━━━━━ Data for this exercise

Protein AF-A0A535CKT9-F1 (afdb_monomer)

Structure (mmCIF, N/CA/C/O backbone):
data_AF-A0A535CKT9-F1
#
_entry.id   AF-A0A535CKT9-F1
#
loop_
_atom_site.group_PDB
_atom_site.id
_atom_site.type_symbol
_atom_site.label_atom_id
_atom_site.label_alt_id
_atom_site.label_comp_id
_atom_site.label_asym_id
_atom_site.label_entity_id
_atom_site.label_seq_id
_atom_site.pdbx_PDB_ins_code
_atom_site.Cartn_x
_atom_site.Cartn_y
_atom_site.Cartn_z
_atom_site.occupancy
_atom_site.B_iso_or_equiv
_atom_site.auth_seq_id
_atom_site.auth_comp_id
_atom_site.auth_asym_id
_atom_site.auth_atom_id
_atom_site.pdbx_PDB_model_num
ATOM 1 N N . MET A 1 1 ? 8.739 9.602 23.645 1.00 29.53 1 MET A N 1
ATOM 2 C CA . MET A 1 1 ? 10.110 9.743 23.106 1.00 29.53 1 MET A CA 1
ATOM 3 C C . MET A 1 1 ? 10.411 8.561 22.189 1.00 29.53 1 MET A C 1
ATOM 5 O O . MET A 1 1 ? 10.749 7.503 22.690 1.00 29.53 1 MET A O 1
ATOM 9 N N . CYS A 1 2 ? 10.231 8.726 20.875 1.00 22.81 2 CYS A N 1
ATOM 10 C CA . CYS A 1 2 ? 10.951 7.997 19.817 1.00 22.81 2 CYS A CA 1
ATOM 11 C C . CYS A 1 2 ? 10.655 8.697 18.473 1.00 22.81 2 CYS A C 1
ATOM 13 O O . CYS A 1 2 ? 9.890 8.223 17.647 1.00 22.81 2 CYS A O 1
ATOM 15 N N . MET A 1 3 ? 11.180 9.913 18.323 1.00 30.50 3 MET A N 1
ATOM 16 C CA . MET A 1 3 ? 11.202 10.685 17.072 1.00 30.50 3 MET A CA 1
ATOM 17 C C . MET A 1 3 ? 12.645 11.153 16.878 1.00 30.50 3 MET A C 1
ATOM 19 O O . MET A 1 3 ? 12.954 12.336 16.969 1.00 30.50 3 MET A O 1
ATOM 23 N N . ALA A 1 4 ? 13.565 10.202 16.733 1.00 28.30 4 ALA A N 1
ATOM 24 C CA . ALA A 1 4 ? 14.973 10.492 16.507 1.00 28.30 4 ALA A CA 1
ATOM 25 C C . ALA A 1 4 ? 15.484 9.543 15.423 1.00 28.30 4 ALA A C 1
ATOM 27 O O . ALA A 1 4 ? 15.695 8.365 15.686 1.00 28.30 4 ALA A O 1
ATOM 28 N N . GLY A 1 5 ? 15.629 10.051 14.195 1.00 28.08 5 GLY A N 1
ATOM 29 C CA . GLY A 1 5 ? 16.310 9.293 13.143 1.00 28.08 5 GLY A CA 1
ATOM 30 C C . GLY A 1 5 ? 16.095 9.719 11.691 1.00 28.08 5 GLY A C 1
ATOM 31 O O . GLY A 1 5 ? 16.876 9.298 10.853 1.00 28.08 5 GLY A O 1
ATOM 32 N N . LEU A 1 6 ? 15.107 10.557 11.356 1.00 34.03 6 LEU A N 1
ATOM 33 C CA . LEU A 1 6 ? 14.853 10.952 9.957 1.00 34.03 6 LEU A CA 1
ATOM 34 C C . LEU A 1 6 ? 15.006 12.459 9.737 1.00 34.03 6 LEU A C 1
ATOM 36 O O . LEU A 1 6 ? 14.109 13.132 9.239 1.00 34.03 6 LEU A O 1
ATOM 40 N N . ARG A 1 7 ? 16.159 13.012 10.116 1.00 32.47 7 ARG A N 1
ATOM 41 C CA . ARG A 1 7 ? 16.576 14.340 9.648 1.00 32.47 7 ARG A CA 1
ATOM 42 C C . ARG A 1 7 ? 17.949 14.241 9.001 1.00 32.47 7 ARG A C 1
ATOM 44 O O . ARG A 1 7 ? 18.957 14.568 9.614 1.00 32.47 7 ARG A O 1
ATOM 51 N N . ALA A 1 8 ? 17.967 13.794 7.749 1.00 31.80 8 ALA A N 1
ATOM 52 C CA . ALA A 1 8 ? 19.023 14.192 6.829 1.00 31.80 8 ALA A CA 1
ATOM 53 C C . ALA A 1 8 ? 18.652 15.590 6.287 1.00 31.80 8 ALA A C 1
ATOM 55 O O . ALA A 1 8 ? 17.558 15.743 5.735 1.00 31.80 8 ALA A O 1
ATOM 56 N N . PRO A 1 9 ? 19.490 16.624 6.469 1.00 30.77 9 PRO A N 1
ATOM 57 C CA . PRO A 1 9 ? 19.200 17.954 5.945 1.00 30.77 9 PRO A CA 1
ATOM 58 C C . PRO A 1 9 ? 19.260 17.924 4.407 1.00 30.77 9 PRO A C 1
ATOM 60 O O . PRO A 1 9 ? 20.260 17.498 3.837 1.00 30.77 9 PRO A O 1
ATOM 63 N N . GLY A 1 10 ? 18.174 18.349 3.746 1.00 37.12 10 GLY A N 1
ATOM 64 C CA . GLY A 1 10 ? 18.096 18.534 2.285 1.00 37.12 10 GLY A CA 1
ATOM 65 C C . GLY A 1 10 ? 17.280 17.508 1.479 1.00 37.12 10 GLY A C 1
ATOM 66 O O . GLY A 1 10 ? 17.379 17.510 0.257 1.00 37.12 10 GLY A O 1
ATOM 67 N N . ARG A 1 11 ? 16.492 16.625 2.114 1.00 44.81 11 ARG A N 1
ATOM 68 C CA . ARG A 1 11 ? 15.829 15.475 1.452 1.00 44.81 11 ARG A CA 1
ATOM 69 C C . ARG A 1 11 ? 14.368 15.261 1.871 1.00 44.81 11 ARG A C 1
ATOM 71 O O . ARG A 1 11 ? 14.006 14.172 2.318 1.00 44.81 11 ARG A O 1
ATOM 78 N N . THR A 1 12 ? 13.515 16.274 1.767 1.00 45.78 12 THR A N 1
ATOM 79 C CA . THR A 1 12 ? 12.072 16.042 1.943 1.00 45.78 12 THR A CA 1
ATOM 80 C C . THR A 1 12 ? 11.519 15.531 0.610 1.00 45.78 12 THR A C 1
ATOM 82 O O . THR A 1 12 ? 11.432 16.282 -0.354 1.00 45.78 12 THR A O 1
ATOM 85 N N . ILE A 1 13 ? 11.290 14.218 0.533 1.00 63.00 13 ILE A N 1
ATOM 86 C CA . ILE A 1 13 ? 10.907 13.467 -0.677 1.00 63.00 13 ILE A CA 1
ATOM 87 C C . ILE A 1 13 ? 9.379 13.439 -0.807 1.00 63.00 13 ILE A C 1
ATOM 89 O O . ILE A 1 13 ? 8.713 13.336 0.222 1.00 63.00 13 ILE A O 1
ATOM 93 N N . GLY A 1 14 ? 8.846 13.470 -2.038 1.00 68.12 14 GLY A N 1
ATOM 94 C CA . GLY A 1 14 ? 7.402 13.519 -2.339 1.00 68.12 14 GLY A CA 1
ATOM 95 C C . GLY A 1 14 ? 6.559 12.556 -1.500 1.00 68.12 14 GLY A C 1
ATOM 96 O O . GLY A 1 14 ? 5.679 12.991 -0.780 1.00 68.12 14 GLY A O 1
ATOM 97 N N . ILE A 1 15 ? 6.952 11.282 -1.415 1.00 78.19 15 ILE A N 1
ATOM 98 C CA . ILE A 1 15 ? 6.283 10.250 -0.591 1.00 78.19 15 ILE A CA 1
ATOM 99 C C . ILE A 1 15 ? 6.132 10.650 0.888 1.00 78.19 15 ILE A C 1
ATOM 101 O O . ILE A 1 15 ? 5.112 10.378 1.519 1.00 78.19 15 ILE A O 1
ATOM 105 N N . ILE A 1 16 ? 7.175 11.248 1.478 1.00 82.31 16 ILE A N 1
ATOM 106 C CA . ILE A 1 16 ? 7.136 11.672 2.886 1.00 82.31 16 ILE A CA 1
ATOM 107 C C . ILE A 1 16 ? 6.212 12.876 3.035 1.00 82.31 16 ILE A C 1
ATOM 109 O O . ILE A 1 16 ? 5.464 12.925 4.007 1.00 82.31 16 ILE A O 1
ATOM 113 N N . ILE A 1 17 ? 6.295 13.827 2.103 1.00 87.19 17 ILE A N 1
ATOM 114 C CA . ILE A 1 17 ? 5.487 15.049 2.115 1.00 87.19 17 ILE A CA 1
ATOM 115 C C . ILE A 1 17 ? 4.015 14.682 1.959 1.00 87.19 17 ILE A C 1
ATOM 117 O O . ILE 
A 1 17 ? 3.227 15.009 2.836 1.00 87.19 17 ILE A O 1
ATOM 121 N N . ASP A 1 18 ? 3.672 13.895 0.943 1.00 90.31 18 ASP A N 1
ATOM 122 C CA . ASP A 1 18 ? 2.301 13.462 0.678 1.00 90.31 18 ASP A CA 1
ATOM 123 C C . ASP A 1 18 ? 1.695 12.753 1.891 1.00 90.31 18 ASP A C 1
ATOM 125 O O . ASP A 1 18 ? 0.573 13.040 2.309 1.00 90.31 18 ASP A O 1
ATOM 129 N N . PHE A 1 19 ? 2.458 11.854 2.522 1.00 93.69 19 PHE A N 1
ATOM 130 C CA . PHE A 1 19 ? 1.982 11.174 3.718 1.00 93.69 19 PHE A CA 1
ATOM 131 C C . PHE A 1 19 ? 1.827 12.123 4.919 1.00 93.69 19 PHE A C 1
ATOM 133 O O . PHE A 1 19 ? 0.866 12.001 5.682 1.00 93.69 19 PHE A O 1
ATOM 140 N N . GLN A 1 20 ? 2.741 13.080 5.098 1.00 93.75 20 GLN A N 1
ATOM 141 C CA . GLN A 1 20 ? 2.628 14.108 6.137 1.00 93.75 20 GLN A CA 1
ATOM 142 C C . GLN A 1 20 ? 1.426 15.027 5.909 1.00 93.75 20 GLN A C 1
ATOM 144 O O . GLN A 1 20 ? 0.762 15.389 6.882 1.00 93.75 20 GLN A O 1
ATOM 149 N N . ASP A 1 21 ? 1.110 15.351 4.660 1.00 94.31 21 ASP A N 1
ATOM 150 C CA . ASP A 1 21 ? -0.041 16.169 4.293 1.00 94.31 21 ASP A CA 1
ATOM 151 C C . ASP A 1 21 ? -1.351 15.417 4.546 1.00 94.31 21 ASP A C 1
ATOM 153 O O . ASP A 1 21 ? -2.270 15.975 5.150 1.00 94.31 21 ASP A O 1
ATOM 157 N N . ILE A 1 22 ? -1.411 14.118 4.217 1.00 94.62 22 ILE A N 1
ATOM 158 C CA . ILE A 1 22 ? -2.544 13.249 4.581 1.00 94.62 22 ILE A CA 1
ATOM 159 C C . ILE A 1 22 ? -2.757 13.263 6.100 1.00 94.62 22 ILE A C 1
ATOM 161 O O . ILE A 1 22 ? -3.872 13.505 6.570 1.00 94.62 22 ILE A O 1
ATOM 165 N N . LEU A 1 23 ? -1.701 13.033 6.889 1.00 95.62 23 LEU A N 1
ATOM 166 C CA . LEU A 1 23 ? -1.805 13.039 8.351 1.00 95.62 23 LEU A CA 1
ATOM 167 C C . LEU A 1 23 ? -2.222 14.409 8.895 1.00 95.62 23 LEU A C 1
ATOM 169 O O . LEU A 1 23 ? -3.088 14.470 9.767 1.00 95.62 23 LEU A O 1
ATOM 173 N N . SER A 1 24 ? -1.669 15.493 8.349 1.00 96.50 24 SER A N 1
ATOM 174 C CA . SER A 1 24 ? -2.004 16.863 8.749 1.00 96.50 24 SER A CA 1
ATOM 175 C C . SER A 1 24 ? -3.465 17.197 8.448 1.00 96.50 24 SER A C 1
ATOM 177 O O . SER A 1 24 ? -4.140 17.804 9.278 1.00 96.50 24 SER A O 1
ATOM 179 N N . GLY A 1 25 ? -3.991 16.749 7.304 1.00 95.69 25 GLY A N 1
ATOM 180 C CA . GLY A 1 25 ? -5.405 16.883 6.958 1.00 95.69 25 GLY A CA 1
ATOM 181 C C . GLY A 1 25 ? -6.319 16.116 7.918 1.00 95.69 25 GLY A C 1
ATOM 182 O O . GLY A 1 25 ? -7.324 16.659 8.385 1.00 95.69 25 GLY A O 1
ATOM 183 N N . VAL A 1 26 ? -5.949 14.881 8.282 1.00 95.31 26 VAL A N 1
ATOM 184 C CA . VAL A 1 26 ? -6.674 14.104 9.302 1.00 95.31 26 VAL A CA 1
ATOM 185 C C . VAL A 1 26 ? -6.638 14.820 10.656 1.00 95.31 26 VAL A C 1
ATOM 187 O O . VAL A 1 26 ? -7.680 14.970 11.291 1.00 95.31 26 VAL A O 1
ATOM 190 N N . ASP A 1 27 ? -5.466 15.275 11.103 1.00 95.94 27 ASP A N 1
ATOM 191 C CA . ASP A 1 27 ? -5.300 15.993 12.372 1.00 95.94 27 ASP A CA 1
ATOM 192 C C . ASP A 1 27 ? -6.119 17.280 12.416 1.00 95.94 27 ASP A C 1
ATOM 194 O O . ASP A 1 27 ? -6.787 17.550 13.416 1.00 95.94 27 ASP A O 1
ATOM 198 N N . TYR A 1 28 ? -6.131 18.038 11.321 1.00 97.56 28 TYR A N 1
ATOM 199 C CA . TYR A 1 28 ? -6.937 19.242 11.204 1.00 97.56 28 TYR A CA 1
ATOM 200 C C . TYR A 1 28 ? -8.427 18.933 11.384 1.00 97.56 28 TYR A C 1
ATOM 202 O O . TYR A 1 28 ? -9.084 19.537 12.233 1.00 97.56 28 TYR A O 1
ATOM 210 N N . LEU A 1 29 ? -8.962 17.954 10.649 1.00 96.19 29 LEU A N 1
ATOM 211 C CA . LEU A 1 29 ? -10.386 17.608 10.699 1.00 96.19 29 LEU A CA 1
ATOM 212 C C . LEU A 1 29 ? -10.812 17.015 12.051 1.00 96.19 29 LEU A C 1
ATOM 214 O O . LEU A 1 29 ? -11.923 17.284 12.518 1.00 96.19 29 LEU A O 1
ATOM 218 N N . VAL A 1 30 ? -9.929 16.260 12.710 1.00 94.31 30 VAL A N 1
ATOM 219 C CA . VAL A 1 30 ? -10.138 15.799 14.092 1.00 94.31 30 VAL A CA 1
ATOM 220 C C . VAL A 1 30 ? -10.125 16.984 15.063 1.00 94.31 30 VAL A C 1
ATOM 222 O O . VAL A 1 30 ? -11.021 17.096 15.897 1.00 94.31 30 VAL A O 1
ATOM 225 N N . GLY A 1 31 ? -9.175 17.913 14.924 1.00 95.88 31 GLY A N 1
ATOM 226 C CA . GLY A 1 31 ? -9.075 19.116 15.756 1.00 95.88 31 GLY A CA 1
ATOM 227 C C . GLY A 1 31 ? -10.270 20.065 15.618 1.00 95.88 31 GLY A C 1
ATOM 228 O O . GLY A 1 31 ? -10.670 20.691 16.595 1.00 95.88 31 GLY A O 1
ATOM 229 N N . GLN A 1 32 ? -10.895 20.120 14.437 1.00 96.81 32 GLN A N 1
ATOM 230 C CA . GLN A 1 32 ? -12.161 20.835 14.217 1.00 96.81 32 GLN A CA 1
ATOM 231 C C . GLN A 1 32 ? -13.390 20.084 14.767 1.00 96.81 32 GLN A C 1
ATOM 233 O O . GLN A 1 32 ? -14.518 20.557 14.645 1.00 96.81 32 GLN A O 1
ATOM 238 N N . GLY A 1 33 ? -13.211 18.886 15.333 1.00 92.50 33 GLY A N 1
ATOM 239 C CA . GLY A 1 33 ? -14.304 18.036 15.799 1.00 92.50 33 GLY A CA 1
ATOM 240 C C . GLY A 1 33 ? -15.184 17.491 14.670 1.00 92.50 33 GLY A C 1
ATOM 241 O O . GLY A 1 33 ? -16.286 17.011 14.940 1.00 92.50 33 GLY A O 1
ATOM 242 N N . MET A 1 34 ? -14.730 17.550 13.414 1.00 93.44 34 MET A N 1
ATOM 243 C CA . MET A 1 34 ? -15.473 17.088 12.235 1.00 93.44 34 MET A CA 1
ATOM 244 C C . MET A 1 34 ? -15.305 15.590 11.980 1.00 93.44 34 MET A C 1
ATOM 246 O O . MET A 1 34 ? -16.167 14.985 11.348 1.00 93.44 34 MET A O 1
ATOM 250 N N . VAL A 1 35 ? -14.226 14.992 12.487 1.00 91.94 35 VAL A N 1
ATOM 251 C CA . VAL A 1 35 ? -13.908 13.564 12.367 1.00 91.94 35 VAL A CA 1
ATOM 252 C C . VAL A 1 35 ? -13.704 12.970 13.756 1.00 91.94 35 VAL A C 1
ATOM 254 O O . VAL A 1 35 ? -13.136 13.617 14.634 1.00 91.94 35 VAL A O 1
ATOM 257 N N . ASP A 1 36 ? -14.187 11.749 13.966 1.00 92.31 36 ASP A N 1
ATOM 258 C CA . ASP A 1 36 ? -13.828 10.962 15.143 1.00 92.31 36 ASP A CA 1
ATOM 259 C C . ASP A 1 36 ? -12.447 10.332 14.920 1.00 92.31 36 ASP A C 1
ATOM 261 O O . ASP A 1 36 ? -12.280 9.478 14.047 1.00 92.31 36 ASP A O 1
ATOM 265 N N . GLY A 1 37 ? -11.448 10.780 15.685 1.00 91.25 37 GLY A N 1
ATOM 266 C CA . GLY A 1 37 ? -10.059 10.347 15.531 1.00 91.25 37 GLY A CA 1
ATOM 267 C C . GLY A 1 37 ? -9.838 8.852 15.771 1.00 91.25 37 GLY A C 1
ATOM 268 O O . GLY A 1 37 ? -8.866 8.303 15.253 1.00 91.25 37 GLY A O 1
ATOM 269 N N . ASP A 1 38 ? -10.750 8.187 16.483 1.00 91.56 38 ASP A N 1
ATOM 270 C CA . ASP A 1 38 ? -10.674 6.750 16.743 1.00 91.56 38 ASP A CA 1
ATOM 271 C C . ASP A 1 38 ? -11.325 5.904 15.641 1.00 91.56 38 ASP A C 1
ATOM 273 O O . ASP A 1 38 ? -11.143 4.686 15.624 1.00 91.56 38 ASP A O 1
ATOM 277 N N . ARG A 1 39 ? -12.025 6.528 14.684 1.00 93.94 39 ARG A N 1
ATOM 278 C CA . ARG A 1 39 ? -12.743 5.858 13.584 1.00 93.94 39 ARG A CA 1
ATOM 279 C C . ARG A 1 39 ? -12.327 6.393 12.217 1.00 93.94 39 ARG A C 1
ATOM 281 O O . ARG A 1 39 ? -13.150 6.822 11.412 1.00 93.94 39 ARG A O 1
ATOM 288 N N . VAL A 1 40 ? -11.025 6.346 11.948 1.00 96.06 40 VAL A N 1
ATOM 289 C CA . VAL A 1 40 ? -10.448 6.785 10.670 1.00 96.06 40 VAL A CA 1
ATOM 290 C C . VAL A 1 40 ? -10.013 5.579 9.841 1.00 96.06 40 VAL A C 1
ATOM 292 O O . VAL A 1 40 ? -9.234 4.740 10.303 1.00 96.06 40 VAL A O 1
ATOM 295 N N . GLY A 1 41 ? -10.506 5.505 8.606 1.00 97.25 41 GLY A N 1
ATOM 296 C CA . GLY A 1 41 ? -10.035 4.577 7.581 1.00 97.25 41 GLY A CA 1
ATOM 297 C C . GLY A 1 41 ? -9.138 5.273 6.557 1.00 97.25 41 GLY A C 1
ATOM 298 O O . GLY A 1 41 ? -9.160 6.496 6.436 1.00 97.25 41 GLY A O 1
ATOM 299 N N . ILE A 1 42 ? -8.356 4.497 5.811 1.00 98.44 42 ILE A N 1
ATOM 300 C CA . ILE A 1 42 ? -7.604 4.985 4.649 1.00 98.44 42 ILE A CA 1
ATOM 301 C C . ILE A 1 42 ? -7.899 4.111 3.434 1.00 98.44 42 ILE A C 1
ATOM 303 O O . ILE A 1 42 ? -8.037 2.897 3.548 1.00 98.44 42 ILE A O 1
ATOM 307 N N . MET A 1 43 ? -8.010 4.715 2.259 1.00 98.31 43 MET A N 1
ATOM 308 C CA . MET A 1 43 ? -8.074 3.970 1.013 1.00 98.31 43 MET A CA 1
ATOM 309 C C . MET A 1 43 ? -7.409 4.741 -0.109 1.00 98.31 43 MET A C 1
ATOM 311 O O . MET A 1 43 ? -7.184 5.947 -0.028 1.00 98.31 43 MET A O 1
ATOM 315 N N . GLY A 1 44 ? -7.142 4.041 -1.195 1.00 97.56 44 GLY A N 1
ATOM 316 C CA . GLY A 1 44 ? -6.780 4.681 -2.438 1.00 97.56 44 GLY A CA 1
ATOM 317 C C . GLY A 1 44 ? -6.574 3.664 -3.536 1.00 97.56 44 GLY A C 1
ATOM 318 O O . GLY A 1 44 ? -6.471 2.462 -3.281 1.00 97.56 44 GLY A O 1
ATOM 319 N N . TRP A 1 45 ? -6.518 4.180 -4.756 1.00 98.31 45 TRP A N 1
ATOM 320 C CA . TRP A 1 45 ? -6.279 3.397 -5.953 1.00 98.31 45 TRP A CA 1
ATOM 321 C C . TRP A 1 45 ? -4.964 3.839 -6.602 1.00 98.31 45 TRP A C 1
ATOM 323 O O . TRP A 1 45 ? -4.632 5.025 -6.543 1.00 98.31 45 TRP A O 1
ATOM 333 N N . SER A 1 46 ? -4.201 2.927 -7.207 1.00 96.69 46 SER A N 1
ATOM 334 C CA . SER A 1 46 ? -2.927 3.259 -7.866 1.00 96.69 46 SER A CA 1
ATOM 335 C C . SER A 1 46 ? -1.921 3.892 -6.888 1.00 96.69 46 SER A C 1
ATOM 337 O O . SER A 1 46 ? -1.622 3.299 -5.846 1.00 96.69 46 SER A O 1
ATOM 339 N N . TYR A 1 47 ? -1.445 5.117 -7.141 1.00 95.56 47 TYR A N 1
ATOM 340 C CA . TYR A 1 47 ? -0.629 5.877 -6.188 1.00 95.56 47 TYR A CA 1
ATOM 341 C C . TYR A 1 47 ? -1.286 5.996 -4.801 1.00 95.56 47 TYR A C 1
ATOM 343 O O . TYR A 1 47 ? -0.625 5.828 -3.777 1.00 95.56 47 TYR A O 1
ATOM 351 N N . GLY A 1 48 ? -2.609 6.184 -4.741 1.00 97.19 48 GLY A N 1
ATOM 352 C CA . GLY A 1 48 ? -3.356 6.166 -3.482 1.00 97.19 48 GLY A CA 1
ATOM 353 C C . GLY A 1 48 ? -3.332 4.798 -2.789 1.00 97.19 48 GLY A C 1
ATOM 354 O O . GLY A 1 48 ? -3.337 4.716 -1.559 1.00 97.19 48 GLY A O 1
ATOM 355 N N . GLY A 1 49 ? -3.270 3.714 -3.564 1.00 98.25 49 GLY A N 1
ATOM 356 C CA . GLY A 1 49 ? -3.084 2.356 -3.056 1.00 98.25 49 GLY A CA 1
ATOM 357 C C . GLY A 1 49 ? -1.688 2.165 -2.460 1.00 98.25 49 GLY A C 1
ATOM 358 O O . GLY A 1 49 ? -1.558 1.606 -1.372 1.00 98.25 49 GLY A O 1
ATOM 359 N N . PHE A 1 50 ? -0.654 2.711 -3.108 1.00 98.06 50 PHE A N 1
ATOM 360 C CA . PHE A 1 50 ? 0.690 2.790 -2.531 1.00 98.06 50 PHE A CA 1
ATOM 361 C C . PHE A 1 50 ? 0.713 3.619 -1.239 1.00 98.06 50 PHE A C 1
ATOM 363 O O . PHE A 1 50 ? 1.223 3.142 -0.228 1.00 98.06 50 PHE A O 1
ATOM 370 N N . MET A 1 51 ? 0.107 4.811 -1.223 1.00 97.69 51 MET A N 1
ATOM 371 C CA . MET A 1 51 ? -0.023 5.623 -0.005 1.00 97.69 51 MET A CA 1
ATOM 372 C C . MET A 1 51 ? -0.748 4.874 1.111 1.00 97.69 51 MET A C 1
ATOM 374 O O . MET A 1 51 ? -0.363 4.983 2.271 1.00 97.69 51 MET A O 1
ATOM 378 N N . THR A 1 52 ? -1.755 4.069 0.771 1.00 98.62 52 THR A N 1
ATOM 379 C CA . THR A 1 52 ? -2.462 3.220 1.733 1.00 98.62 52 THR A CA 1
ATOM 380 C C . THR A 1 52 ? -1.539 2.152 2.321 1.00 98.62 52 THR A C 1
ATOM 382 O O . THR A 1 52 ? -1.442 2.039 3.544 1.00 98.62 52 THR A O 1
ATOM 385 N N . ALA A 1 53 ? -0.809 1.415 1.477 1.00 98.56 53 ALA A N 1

━━━━━━━━━━

:: Aim of the task ::
Working from the material above, restate word for word the lines between the line with "ATOM 199 C CA" and the line with "ATOM 233 O O", both included, and only those.

:: Task response ::
ATOM 199 C CA . TYR A 1 28 ? -6.937 19.242 11.204 1.00 97.56 28 TYR A CA 1
ATOM 200 C C . TYR A 1 28 ? -8.427 18.933 11.384 1.00 97.56 28 TYR A C 1
ATOM 202 O O . TYR A 1 28 ? -9.084 19.537 12.233 1.00 97.56 28 TYR A O 1
ATOM 210 N N . LEU A 1 29 ? -8.962 17.954 10.649 1.00 96.19 29 LEU A N 1
ATOM 211 C CA . LEU A 1 29 ? -10.386 17.608 10.699 1.00 96.19 29 LEU A CA 1
ATOM 212 C C . LEU A 1 29 ? -10.812 17.015 12.051 1.00 96.19 29 LEU A C 1
ATOM 214 O O . LEU A 1 29 ? -11.923 17.284 12.518 1.00 96.19 29 LEU A O 1
ATOM 218 N N . VAL A 1 30 ? -9.929 16.260 12.710 1.00 94.31 30 VAL A N 1
ATOM 219 C CA . VAL A 1 30 ? -10.138 15.799 14.092 1.00 94.31 30 VAL A CA 1
ATOM 220 C C . VAL A 1 30 ? -10.125 16.984 15.063 1.00 94.31 30 VAL A C 1
ATOM 222 O O . VAL A 1 30 ? -11.021 17.096 15.897 1.00 94.31 30 VAL A O 1
ATOM 225 N N . GLY A 1 31 ? -9.175 17.913 14.924 1.00 95.88 31 GLY A N 1
ATOM 226 C CA . GLY A 1 31 ? -9.075 19.116 15.756 1.00 95.88 31 GLY A CA 1
ATOM 227 C C . GLY A 1 31 ? -10.270 20.065 15.618 1.00 95.88 31 GLY A C 1
ATOM 228 O O . GLY A 1 31 ? -10.670 20.691 16.595 1.00 95.88 31 GLY A O 1
ATOM 229 N N . GLN A 1 32 ? -10.895 20.120 14.437 1.00 96.81 32 GLN A N 1
ATOM 230 C CA . GLN A 1 32 ? -12.161 20.835 14.217 1.00 96.81 32 GLN A CA 1
ATOM 231 C C . GLN A 1 32 ? -13.390 20.084 14.767 1.00 96.81 32 GLN A C 1
ATOM 233 O O . GLN A 1 32 ? -14.518 20.557 14.645 1.00 96.81 32 GLN A O 1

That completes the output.